The full text for General Order No. 3.

Granger, accompanied by more than 2000 troops, arrived at Galveston to enforce Texas’ end to slavery. It had been two years since Lincoln signed the Emancipation Proclamation and it had been two months since Confederate General Robert E. Lee gave up. However, Texas’ war was still far from over.

“The main significance of Texas in this history is that it was relatively remote when considering the modes of transportation and communication in nineteenth-century America,” Damani Davis, an archivist at the National Archives, which has the original, handwritten text of the order signed by Maj. F.W. Emery speaks on behalf Granger to TIME via email.
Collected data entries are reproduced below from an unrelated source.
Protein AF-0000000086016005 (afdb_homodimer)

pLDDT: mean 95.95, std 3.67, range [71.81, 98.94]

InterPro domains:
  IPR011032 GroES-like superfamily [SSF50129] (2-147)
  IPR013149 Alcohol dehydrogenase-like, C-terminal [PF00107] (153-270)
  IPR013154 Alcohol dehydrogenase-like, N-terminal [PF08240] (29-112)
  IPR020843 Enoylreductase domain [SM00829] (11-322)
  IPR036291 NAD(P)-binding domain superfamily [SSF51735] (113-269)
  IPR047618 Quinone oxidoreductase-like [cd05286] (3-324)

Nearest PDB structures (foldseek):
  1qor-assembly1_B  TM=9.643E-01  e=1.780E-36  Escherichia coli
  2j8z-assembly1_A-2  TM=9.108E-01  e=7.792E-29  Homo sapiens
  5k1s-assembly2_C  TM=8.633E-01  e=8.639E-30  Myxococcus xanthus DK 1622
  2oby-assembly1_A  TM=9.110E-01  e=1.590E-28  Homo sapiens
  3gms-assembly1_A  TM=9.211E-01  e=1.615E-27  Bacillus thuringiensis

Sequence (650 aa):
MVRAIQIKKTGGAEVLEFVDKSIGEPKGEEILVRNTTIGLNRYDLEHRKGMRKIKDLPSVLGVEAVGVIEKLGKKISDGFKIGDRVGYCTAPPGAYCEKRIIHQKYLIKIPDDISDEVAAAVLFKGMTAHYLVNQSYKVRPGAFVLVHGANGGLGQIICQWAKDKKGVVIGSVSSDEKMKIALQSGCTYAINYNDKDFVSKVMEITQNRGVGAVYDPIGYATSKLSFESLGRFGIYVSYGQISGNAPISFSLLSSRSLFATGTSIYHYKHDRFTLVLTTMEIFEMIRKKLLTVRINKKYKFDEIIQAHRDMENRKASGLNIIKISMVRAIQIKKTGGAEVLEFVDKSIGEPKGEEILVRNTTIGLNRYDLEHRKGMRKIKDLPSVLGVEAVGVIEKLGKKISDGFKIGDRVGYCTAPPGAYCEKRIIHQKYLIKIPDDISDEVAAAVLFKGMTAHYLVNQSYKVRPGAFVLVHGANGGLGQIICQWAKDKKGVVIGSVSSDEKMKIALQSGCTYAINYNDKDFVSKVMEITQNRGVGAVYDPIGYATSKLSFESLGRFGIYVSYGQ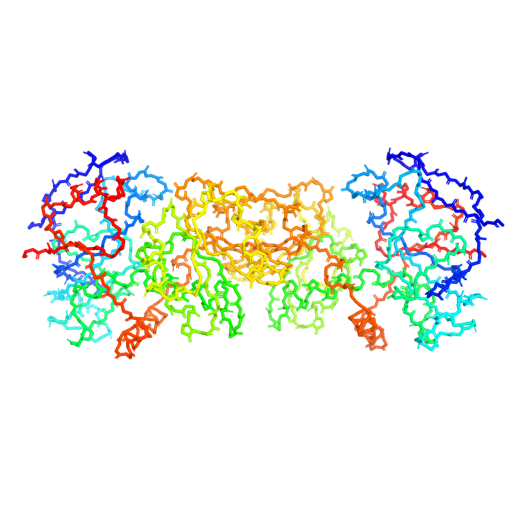ISGNAPISFSLLSSRSLFATGTSIYHYKHDRFTLVLTTMEIFEMIRKKLLTVRINKKYKFDEIIQAHRDMENRKASGLNIIKIS

Radius of gyration: 29.14 Å; Cα contacts (8 Å, |Δi|>4): 1592; chains: 2; bounding box: 52×91×62 Å

Solvent-accessible surface area (backbone atoms only — not comparable to full-atom values): 32401 Å² total; per-residue (Å²): 113,34,54,29,35,30,27,71,54,64,42,64,57,82,40,58,39,81,41,78,38,80,70,80,77,43,53,48,46,18,26,25,29,37,40,42,21,27,23,62,53,71,68,42,53,33,41,39,53,52,78,36,87,69,94,60,72,66,33,40,40,29,42,21,28,16,24,29,31,69,42,71,20,84,54,71,82,86,80,80,49,75,68,39,42,33,29,38,43,75,46,76,61,43,37,38,31,45,55,41,73,40,56,52,70,45,56,37,76,52,57,89,91,52,52,53,65,57,49,18,44,35,52,52,43,46,55,44,34,48,43,47,44,60,62,78,45,63,58,40,69,70,39,35,33,35,31,46,48,14,51,31,37,47,27,25,50,36,28,23,50,39,33,74,43,41,24,42,29,35,18,24,27,87,39,74,79,42,32,58,51,13,44,73,24,39,19,75,39,57,44,38,68,76,42,92,52,40,47,60,52,50,24,58,76,44,71,67,48,31,21,50,31,33,42,31,44,40,19,34,85,46,34,66,58,48,64,70,28,40,17,72,59,8,32,43,38,33,72,39,46,75,64,32,74,39,85,62,49,55,70,64,21,27,73,42,29,21,35,36,34,11,50,42,61,63,73,77,44,67,45,50,68,53,44,49,53,50,48,52,49,52,53,49,32,40,74,70,60,58,41,79,86,64,75,63,46,79,36,47,59,90,37,48,54,56,49,49,46,30,44,75,67,69,69,54,61,37,22,28,34,28,37,43,129,112,36,52,29,34,30,28,72,53,65,41,64,59,82,40,58,39,82,41,78,40,79,69,80,78,43,52,47,48,18,26,26,28,38,40,43,21,27,23,60,54,72,67,42,54,34,40,39,52,52,79,36,86,68,96,59,73,65,34,41,39,32,41,22,27,16,25,31,30,68,44,70,19,84,56,71,81,85,79,79,49,75,67,39,40,33,32,37,43,75,48,76,60,42,39,39,33,46,55,42,72,40,56,52,69,44,57,36,79,51,57,89,90,52,53,54,65,59,47,19,45,35,53,51,44,47,53,43,33,48,43,46,46,58,64,76,43,62,57,39,70,69,39,36,33,35,32,45,48,15,52,31,37,48,28,24,50,38,28,22,51,36,32,73,41,41,24,43,29,37,18,25,26,89,38,72,79,40,32,58,52,14,44,74,26,40,18,75,38,57,44,38,67,77,43,92,52,40,48,60,52,48,24,58,76,43,72,68,48,32,22,52,31,33,43,32,43,41,19,35,84,46,34,66,57,48,62,70,30,40,17,72,60,8,32,43,39,33,71,40,45,75,62,33,74,40,86,63,48,53,69,65,20,28,74,43,30,20,34,36,32,11,51,41,62,62,73,75,45,66,45,50,66,55,43,50,55,50,49,51,50,53,52,49,31,39,74,69,61,58,42,80,86,66,75,62,46,80,36,46,57,91,37,49,55,56,50,49,47,30,44,76,66,68,67,53,59,38,21,28,34,28,37,44,128

Structure (mmCIF, N/CA/C/O backbone):
data_AF-0000000086016005-model_v1
#
loop_
_entity.id
_entity.type
_entity.pdbx_description
1 polymer '2-haloacrylate reductase'
#
loop_
_atom_site.group_PDB
_atom_site.id
_atom_site.type_symbol
_atom_site.label_atom_id
_atom_site.label_alt_id
_atom_site.label_comp_id
_atom_site.label_asym_id
_atom_site.label_entity_id
_atom_site.label_seq_id
_atom_site.pdbx_PDB_ins_code
_atom_site.Cartn_x
_atom_site.Cartn_y
_atom_site.Cartn_z
_atom_site.occupancy
_atom_site.B_iso_or_equiv
_atom_site.auth_seq_id
_atom_site.auth_comp_id
_atom_site.auth_asym_id
_atom_site.auth_atom_id
_atom_site.pdbx_PDB_model_num
ATOM 1 N N . MET A 1 1 ? 13.469 41.969 19.453 1 89.38 1 MET A N 1
ATOM 2 C CA . MET A 1 1 ? 13.195 40.719 20.156 1 89.38 1 MET A CA 1
ATOM 3 C C . MET A 1 1 ? 11.711 40.344 20.062 1 89.38 1 MET A C 1
ATOM 5 O O . MET A 1 1 ? 10.852 41.25 20.047 1 89.38 1 MET A O 1
ATOM 9 N N . VAL A 1 2 ? 11.484 39.062 19.844 1 94.12 2 VAL A N 1
ATOM 10 C CA . VAL A 1 2 ? 10.102 38.625 19.766 1 94.12 2 VAL A CA 1
ATOM 11 C C . VAL A 1 2 ? 9.883 37.438 20.688 1 94.12 2 VAL A C 1
ATOM 13 O O . VAL A 1 2 ? 10.812 36.656 20.969 1 94.12 2 VAL A O 1
ATOM 16 N N . ARG A 1 3 ? 8.672 37.281 21.141 1 96.25 3 ARG A N 1
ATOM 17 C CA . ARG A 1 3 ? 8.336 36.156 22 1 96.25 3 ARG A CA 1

This left troops vastly unequipped to tackle the territory’s sprawling landscape. “[With] 2,000 or 200,000 troops, they couldn’t police the state of Texas,” says Carr. “Though the Union had declared victory, they didn’t have the muscle to make them let them go.”
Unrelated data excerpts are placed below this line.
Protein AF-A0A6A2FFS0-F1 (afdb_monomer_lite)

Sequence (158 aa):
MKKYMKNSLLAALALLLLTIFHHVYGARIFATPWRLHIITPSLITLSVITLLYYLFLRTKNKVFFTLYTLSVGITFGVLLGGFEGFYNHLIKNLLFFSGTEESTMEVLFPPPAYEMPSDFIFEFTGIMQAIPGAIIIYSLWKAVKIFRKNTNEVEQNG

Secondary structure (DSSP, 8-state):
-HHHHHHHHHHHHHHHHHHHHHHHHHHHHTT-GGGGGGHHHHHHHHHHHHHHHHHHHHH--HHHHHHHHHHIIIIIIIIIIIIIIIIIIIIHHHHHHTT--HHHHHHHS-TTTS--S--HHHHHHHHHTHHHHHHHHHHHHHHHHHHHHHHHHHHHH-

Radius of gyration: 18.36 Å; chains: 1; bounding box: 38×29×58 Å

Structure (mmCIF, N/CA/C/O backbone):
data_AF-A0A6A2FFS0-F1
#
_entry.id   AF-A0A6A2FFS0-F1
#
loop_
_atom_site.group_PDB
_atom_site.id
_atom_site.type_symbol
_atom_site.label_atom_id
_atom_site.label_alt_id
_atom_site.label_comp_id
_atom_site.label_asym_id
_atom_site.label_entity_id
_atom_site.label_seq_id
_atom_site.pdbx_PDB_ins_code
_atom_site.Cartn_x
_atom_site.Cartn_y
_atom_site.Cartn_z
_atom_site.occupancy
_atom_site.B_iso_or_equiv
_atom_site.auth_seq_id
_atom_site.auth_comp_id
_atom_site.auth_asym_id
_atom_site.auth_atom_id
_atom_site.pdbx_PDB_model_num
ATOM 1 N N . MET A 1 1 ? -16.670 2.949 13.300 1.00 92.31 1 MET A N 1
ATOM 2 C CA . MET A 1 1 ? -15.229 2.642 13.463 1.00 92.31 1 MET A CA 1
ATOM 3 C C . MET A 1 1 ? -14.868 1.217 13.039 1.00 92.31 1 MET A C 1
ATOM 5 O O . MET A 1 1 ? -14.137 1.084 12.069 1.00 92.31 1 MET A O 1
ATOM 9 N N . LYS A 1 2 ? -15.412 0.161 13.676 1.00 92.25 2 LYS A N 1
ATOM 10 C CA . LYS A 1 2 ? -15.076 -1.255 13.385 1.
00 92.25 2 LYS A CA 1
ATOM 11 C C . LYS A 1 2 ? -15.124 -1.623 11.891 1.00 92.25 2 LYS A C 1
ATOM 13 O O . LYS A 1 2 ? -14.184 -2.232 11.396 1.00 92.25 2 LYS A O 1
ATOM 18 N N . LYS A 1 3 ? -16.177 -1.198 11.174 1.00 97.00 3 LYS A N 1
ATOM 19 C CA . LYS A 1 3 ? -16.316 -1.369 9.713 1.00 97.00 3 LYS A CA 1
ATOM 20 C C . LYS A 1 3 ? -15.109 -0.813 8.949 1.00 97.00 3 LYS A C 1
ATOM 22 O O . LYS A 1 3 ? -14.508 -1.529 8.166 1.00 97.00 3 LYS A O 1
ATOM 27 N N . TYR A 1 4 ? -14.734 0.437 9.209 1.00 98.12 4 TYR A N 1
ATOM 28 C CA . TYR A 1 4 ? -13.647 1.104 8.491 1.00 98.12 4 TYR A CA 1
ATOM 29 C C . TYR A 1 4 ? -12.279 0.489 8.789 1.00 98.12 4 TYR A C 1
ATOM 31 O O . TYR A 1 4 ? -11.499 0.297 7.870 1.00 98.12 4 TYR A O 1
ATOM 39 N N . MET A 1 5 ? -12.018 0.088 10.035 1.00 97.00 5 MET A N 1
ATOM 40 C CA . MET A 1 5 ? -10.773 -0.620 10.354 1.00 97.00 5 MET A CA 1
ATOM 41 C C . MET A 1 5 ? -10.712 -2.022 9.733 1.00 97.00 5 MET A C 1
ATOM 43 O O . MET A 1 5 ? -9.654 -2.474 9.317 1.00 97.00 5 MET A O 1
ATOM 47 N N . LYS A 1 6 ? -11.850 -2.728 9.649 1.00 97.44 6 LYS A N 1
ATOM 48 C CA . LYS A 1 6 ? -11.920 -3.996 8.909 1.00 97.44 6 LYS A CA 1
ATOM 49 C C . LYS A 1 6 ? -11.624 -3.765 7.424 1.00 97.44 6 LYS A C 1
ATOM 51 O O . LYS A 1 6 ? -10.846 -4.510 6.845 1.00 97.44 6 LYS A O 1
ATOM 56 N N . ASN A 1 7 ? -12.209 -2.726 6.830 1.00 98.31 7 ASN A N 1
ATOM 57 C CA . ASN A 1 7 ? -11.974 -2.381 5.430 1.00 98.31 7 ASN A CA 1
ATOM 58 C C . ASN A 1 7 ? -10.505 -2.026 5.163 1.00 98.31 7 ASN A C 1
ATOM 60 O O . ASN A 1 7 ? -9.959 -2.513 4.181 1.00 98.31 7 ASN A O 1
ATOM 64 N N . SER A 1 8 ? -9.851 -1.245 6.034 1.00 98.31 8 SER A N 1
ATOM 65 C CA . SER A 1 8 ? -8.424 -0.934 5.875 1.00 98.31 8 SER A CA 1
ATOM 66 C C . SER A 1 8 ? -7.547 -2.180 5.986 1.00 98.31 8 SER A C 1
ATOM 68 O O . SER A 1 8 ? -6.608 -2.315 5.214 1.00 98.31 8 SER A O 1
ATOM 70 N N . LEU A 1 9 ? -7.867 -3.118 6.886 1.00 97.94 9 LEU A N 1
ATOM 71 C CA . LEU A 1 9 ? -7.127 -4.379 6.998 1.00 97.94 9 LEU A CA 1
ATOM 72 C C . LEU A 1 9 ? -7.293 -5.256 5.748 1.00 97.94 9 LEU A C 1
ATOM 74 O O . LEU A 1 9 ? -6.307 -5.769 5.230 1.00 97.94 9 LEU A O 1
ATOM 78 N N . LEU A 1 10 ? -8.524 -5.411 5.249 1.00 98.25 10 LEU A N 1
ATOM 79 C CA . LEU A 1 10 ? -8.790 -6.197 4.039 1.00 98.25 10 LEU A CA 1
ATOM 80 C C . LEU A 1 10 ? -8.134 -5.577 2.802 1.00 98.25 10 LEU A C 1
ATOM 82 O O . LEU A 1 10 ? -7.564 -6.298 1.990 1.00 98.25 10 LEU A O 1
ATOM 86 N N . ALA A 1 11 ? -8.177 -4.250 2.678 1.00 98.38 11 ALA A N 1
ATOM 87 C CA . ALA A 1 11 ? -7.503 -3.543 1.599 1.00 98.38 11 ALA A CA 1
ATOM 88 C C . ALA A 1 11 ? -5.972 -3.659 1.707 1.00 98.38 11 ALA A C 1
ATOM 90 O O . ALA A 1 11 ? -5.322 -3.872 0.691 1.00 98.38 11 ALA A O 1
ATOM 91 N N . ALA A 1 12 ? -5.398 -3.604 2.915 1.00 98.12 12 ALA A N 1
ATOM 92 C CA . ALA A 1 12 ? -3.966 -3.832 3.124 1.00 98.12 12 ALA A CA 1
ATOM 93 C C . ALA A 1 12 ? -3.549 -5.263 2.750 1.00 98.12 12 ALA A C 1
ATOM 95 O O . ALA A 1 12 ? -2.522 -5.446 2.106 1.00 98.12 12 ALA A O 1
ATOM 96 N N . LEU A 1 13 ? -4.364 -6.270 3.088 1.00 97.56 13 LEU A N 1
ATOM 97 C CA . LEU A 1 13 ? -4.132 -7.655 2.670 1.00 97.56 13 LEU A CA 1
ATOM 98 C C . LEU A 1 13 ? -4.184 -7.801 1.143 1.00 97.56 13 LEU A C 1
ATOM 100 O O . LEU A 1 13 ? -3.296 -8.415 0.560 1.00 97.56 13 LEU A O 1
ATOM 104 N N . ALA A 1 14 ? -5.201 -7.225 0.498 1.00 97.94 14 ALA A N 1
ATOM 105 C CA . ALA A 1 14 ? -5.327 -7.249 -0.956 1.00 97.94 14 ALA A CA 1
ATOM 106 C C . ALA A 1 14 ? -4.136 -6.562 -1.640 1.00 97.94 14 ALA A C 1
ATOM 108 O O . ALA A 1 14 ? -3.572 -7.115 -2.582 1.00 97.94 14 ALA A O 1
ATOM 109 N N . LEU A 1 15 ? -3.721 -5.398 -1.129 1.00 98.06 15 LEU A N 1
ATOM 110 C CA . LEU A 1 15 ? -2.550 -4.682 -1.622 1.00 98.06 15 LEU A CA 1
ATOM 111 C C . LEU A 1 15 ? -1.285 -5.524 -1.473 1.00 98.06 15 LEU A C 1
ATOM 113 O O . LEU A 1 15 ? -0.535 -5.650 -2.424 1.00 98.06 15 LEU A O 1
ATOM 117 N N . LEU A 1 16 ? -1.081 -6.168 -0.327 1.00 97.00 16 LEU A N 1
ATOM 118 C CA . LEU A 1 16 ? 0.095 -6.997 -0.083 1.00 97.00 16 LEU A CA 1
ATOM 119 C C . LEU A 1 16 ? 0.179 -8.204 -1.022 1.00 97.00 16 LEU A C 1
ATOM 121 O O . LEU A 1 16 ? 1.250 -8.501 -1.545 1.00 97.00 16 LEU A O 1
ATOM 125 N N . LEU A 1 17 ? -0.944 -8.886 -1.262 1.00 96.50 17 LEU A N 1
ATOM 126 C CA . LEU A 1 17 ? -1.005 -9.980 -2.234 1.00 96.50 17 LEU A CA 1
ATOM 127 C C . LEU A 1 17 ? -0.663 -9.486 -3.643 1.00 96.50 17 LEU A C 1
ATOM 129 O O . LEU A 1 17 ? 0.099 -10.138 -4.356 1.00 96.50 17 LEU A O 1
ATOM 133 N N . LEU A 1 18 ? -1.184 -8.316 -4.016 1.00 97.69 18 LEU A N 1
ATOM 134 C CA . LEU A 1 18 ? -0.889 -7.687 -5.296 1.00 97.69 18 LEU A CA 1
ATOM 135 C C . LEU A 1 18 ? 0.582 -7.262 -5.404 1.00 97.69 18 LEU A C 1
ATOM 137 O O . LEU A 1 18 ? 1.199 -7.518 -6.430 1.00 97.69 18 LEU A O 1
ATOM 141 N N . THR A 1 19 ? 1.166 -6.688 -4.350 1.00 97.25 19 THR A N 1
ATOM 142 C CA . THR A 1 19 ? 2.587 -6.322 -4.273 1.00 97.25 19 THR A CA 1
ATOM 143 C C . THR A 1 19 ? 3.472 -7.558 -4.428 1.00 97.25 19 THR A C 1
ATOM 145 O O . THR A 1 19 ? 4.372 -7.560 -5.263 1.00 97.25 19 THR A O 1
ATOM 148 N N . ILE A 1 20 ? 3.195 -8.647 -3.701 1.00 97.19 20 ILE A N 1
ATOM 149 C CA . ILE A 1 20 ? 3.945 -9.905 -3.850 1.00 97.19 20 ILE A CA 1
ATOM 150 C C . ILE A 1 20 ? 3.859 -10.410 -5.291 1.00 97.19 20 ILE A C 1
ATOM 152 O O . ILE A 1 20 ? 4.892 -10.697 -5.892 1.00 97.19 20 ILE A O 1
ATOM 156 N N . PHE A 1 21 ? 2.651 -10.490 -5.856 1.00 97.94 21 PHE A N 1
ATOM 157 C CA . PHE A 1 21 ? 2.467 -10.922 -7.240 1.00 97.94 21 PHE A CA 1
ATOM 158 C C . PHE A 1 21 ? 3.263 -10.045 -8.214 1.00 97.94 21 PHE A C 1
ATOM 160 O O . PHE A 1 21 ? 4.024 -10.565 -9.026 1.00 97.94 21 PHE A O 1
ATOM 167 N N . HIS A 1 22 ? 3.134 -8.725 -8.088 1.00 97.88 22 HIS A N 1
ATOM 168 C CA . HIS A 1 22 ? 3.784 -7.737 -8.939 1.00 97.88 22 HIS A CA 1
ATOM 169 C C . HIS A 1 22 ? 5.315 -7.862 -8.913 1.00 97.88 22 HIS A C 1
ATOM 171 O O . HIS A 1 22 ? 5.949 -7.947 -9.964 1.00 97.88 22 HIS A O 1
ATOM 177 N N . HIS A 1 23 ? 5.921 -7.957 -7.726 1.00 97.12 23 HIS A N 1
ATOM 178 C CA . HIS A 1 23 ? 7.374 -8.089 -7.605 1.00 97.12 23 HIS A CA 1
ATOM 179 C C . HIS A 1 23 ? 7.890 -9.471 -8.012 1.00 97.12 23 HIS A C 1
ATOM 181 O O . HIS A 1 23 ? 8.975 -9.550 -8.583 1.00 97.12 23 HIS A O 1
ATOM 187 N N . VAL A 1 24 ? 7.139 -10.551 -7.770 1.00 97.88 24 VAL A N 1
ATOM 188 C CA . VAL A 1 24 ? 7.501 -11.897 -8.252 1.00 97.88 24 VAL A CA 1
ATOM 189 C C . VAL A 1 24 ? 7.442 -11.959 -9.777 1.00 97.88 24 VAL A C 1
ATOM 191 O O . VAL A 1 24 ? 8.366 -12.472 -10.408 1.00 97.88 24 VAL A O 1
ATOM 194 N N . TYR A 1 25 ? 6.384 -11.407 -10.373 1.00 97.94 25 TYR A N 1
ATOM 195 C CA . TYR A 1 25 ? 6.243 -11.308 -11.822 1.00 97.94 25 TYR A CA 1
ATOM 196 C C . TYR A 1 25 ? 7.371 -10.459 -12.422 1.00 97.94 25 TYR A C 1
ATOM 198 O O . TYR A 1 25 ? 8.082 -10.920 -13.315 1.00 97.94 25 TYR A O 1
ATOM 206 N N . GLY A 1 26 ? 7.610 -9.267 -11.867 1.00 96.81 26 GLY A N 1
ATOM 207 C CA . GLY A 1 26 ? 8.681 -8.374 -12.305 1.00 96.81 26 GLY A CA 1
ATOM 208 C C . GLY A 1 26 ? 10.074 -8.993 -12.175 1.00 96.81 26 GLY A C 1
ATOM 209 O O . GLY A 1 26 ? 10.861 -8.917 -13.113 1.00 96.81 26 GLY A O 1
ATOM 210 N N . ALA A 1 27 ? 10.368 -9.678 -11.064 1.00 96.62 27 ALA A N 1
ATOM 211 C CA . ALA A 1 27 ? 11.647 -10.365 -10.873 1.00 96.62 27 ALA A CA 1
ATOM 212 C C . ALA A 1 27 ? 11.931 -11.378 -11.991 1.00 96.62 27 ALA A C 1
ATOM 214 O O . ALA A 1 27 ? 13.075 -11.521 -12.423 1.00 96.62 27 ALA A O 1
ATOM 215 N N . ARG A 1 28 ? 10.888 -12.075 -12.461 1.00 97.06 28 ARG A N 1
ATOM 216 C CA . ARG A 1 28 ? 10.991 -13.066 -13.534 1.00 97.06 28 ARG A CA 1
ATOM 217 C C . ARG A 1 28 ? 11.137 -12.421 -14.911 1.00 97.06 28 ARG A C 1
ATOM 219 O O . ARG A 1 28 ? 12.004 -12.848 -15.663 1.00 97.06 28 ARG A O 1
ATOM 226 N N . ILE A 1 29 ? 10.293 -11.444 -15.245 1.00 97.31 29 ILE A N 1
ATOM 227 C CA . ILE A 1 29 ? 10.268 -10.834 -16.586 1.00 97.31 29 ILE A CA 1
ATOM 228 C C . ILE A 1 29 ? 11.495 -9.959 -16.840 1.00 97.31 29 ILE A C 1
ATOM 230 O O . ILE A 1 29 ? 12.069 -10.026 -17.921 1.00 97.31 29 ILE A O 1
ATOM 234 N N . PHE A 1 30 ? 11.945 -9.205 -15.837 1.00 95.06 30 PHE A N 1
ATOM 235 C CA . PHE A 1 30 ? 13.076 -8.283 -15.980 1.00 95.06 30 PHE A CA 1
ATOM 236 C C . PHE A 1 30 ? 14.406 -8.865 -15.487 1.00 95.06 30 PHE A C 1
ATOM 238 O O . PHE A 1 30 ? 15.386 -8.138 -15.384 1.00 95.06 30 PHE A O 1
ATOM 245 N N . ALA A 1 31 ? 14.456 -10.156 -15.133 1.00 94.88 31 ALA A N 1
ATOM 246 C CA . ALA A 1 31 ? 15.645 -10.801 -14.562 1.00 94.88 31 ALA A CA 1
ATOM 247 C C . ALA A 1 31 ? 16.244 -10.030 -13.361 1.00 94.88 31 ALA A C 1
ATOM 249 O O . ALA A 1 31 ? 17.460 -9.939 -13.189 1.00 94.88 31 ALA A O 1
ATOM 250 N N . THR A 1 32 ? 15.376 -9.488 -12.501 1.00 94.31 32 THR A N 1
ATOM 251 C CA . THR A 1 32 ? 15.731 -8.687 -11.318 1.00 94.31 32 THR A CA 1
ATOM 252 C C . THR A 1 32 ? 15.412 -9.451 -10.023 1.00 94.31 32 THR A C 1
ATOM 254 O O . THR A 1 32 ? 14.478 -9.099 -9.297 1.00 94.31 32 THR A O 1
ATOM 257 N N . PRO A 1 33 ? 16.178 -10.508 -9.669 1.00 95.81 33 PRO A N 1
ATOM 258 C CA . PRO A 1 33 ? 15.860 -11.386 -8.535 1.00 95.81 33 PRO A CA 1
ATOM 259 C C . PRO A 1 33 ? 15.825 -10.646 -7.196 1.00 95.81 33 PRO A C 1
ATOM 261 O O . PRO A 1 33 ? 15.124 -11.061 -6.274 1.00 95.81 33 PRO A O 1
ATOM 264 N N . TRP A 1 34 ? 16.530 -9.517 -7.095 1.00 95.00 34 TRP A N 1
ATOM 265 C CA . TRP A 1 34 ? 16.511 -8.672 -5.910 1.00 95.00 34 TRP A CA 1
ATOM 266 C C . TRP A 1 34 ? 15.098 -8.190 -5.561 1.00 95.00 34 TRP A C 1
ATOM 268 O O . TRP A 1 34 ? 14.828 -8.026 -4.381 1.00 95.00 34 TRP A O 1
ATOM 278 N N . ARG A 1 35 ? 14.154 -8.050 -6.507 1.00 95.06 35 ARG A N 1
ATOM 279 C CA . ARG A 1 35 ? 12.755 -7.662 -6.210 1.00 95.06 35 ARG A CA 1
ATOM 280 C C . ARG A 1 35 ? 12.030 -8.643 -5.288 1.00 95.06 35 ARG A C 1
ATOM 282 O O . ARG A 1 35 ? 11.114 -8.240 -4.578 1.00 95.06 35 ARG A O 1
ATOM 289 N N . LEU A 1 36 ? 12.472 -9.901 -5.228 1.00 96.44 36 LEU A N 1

Language of Order No. 3 also promised a lot that couldn’t be delivered, advising freedmen to “remain quietly at their present homes” and “work for wages” without any way to guarantee either. “The rhetoric was, ‘We’re going to defend you,’ ‘We’re going to protect your rights to make and enforce contracts.’” says Carr. “What property did they have? Who was going to enforce the contracts?”

In fact, General Order No. 3 was a series of compromises and broken promises. Carr says 3 foreshadowed inequality and the struggle for justice Texas (and the nation) are still grappling with.

“This has its roots in tolerating that type of hatred,” he says. “Texas has never been a white state in the way that the New England states were. Texas’ only option for governance was political and financial violence. That Juneteenth moment, in many ways, is the linchpin for putting together the pieces of the puzzle that becomes the United States of America that we live in today.”